# WORK REQUEST
Among the lines below, take the one holding "ATOM 41 N N", the one holding "ATOM 72 C CA . ALA A 1 11", and all lines between them. Set them down exactly.

# MATERIAL PROVIDED
------------------------------------

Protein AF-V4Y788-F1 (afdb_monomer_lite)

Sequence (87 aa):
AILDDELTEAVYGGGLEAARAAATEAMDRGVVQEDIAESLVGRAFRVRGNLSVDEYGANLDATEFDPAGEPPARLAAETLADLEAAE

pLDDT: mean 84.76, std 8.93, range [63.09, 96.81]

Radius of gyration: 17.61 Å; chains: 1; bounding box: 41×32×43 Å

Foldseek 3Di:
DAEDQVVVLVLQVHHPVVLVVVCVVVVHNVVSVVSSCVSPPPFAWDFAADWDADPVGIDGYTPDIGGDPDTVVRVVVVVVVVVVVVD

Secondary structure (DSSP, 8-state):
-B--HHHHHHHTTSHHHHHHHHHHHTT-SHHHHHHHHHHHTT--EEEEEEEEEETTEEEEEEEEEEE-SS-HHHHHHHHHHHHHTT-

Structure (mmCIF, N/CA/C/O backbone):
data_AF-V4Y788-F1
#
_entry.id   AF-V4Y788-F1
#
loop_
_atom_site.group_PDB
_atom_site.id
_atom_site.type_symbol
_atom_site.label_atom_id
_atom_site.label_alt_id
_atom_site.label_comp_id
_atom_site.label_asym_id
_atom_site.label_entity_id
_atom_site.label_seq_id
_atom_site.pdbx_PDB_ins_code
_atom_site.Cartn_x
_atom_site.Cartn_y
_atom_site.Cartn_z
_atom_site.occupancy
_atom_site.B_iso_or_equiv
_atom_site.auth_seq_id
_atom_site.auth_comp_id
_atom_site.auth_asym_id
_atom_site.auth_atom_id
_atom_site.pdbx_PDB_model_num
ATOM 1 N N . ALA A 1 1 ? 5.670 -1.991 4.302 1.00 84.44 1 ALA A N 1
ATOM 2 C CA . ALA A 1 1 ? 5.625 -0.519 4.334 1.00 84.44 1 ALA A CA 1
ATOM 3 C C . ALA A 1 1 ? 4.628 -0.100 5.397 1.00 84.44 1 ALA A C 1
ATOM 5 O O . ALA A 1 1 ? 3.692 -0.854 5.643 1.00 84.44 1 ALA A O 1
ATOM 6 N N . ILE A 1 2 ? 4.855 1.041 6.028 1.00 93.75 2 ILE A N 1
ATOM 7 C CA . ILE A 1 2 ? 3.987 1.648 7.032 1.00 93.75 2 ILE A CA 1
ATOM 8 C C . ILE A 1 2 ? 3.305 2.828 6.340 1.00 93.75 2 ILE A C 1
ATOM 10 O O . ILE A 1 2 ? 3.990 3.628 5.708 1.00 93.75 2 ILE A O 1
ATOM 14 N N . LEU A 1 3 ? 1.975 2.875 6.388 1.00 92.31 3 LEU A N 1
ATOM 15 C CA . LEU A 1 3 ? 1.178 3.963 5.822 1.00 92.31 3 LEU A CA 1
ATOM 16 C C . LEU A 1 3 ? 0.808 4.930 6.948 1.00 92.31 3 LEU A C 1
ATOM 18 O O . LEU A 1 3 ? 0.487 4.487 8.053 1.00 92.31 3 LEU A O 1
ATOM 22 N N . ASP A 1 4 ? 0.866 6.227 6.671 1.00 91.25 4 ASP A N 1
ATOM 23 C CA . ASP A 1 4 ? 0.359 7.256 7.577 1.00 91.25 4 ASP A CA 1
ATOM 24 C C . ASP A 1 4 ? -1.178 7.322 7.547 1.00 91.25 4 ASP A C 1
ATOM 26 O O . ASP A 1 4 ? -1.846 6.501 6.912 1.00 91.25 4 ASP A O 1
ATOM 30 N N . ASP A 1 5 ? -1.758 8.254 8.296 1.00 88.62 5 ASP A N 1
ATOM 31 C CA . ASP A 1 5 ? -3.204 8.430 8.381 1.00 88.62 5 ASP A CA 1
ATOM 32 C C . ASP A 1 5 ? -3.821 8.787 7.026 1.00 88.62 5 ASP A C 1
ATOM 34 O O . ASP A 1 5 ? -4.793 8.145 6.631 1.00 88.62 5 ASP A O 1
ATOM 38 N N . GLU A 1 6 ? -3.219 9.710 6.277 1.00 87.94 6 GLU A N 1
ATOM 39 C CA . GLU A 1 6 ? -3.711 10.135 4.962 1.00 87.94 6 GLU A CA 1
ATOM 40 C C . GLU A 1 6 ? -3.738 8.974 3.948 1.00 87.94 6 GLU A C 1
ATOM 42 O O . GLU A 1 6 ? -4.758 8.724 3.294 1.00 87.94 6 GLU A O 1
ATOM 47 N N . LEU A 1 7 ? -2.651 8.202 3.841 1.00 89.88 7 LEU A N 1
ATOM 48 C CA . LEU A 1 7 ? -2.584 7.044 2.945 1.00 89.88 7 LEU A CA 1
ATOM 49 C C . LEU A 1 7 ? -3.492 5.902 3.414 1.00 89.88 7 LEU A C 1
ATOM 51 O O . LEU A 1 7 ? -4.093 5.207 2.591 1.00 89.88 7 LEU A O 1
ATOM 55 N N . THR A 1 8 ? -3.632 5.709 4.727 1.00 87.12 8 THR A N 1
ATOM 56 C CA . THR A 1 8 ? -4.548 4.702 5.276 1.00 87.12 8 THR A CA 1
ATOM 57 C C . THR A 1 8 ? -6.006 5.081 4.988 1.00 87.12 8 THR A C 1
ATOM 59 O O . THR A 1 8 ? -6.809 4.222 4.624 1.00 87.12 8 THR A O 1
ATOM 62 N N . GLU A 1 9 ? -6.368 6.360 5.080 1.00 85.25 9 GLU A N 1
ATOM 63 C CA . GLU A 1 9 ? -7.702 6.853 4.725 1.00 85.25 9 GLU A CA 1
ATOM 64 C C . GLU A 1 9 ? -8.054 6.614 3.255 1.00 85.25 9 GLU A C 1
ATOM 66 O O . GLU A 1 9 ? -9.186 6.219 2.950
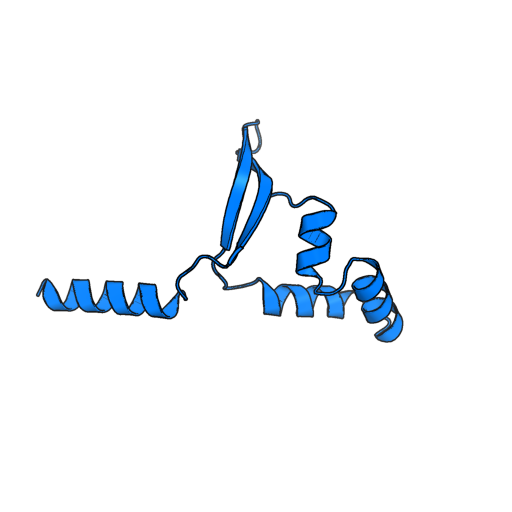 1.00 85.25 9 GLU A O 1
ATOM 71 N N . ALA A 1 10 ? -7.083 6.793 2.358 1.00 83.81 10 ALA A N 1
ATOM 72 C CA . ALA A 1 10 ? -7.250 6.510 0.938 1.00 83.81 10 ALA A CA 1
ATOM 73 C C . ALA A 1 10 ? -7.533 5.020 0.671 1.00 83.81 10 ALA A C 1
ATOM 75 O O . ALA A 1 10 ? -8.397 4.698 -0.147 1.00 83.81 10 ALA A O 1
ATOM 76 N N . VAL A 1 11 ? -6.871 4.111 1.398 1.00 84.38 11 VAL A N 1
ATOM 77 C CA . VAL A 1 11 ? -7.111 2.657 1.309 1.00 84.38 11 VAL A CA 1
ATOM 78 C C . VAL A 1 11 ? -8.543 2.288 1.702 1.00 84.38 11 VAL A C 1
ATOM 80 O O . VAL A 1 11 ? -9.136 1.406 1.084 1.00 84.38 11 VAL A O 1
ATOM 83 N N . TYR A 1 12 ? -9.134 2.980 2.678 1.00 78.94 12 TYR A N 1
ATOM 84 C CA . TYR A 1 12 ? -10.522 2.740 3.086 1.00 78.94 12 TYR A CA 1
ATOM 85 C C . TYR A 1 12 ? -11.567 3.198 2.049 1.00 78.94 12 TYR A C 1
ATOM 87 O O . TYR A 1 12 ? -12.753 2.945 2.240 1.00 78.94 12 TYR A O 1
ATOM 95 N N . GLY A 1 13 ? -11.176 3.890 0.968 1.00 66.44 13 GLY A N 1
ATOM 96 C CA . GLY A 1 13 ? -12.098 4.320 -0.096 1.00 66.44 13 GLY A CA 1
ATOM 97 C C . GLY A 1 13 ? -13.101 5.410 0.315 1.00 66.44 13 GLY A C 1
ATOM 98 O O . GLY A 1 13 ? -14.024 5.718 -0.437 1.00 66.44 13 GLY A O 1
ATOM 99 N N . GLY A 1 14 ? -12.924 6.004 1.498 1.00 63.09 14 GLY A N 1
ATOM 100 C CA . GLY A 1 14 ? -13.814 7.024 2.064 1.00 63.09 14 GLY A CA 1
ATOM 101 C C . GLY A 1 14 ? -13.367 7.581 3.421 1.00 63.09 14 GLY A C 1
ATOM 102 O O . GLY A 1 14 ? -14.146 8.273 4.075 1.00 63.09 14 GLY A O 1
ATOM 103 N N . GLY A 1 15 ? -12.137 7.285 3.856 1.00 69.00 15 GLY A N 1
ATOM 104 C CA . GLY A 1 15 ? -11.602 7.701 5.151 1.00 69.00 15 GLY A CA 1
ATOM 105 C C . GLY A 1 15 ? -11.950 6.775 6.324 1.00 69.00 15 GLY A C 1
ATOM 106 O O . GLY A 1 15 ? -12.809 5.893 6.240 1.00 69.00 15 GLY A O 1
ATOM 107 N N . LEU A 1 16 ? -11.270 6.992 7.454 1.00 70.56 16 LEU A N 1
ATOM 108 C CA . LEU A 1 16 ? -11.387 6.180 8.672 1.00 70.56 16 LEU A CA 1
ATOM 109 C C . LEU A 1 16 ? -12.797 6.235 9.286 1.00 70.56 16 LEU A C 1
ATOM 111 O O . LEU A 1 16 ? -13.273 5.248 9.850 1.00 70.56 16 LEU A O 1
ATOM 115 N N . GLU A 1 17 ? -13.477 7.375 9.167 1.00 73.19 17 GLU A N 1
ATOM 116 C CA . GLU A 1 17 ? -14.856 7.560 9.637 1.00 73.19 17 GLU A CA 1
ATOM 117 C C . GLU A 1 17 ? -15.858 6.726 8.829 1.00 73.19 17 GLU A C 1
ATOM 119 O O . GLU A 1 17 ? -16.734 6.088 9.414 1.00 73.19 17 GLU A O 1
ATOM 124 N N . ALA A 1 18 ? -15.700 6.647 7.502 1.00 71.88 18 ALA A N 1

------------------------------------

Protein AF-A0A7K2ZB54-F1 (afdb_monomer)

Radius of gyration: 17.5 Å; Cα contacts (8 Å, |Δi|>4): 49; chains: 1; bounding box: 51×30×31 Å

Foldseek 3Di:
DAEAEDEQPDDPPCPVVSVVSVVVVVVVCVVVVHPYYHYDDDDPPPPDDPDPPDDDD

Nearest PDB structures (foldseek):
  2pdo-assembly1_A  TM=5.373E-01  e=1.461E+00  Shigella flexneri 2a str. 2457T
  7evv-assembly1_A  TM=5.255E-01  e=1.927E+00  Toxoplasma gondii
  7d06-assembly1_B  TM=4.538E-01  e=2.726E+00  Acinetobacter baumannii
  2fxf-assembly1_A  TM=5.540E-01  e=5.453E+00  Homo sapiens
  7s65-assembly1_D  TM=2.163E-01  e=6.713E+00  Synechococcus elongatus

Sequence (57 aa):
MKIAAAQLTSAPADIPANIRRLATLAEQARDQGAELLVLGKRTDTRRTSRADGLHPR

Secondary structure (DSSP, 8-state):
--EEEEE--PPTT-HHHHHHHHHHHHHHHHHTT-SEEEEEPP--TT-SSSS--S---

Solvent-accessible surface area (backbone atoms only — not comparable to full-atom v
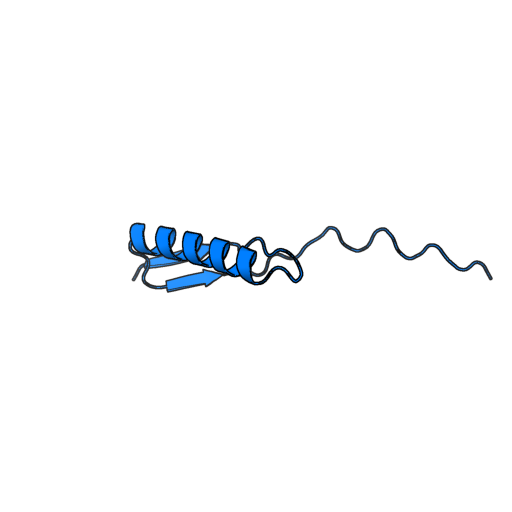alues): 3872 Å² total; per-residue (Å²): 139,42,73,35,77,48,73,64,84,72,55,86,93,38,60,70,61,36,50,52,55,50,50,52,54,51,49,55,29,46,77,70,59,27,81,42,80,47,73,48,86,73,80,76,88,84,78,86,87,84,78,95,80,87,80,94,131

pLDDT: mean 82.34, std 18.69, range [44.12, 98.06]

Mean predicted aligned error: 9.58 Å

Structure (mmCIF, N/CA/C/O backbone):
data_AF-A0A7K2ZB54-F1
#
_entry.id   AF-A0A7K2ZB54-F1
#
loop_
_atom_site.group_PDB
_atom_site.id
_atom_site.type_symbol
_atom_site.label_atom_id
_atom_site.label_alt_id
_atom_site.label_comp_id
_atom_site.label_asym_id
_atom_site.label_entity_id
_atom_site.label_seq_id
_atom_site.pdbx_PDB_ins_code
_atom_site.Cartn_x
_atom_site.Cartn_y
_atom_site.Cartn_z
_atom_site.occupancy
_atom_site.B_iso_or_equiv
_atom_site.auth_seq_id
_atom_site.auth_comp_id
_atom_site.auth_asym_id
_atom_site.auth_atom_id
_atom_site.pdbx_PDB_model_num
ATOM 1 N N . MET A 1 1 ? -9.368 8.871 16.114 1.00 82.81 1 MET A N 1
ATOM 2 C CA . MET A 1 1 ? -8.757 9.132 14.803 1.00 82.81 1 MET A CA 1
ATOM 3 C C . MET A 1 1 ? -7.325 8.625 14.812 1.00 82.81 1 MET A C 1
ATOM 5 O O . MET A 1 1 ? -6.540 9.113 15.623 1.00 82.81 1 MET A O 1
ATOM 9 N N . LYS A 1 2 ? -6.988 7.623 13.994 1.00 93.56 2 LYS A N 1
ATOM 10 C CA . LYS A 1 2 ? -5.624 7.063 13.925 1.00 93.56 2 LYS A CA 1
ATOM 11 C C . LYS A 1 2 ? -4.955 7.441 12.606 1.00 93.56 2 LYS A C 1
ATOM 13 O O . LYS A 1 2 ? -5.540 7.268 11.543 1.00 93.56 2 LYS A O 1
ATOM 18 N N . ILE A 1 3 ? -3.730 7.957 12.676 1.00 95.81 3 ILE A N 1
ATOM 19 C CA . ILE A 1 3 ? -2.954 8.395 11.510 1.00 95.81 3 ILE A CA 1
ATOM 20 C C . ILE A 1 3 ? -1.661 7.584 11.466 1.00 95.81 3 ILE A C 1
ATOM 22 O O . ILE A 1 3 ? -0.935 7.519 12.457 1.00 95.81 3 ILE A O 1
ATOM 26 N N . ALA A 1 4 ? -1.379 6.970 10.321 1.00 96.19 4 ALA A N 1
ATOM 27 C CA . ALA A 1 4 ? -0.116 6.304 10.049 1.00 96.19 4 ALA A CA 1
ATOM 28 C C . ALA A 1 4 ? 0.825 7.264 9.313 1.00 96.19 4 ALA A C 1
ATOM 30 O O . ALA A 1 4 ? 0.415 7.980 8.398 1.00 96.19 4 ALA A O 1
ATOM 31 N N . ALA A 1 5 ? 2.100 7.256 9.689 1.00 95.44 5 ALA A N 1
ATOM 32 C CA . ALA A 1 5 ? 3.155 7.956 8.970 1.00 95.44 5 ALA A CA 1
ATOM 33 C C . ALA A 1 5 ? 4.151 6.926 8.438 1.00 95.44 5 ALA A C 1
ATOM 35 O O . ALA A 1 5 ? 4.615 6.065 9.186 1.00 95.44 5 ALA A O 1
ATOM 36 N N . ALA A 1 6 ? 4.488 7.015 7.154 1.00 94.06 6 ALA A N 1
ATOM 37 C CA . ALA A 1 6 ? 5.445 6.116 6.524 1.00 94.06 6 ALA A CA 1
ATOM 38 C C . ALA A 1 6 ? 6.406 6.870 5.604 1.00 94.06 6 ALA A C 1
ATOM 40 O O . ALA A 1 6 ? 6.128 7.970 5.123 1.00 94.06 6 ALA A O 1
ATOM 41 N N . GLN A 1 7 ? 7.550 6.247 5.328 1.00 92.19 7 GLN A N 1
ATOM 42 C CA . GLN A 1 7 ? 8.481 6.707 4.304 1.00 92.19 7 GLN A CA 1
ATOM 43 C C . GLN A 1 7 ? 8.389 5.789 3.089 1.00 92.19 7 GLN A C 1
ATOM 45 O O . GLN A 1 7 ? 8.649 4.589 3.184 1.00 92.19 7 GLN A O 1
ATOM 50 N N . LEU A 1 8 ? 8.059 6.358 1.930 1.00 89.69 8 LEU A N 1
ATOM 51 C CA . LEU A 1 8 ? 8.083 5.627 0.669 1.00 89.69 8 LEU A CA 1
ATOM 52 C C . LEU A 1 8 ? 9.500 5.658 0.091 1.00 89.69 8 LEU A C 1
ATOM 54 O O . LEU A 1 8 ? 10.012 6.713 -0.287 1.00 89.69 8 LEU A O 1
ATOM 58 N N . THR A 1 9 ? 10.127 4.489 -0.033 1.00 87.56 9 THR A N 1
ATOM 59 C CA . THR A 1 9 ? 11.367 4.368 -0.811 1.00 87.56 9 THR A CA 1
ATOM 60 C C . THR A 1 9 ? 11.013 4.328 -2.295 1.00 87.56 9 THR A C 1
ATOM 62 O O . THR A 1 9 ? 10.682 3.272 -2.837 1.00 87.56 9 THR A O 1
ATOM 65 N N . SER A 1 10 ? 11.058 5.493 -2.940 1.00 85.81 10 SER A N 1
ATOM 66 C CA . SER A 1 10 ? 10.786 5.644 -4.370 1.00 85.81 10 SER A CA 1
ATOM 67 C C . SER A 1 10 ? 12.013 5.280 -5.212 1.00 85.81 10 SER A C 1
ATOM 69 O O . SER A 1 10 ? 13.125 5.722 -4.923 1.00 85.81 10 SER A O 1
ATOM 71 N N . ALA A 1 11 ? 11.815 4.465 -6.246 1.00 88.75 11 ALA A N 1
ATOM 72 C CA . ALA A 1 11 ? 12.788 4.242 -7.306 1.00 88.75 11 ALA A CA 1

------------------------------------

# EXERCISE RESULT
ATOM 41 N N . GLN A 1 7 ? 7.550 6.247 5.328 1.00 92.19 7 GLN A N 1
ATOM 42 C CA . GLN A 1 7 ? 8.481 6.707 4.304 1.00 92.19 7 GLN A CA 1
ATOM 43 C C . GLN A 1 7 ? 8.389 5.789 3.089 1.00 92.19 7 GLN A C 1
ATOM 45 O O . GLN A 1 7 ? 8.649 4.589 3.184 1.00 92.19 7 GLN A O 1
ATOM 50 N N . LEU A 1 8 ? 8.059 6.358 1.930 1.00 89.69 8 LEU A N 1
ATOM 51 C CA . LEU A 1 8 ? 8.083 5.627 0.669 1.00 89.69 8 LEU A CA 1
ATOM 52 C C . LEU A 1 8 ? 9.500 5.658 0.091 1.00 89.69 8 LEU A C 1
ATOM 54 O O . LEU A 1 8 ? 10.012 6.713 -0.287 1.00 89.69 8 LEU A O 1
ATOM 58 N N . THR A 1 9 ? 10.127 4.489 -0.033 1.00 87.56 9 THR A N 1
ATOM 59 C CA . THR A 1 9 ? 11.367 4.368 -0.811 1.00 87.56 9 THR A CA 1
ATOM 60 C C . THR A 1 9 ? 11.013 4.328 -2.295 1.00 87.56 9 THR A C 1
ATOM 62 O O . THR A 1 9 ? 10.682 3.272 -2.837 1.00 87.56 9 THR A O 1
ATOM 65 N N . SER A 1 10 ? 11.058 5.493 -2.940 1.00 85.81 10 SER A N 1
ATOM 66 C CA . SER A 1 10 ? 10.786 5.644 -4.370 1.00 85.81 10 SER A CA 1
ATOM 67 C C . SER A 1 10 ? 12.013 5.280 -5.212 1.00 85.81 10 SER A C 1
ATOM 69 O O . SER A 1 10 ? 13.125 5.722 -4.923 1.00 85.81 10 SER A O 1
ATOM 71 N N . ALA A 1 11 ? 11.815 4.465 -6.246 1.00 88.75 11 ALA A N 1
ATOM 72 C CA . ALA A 1 11 ? 12.788 4.242 -7.306 1.00 88.75 11 ALA A CA 1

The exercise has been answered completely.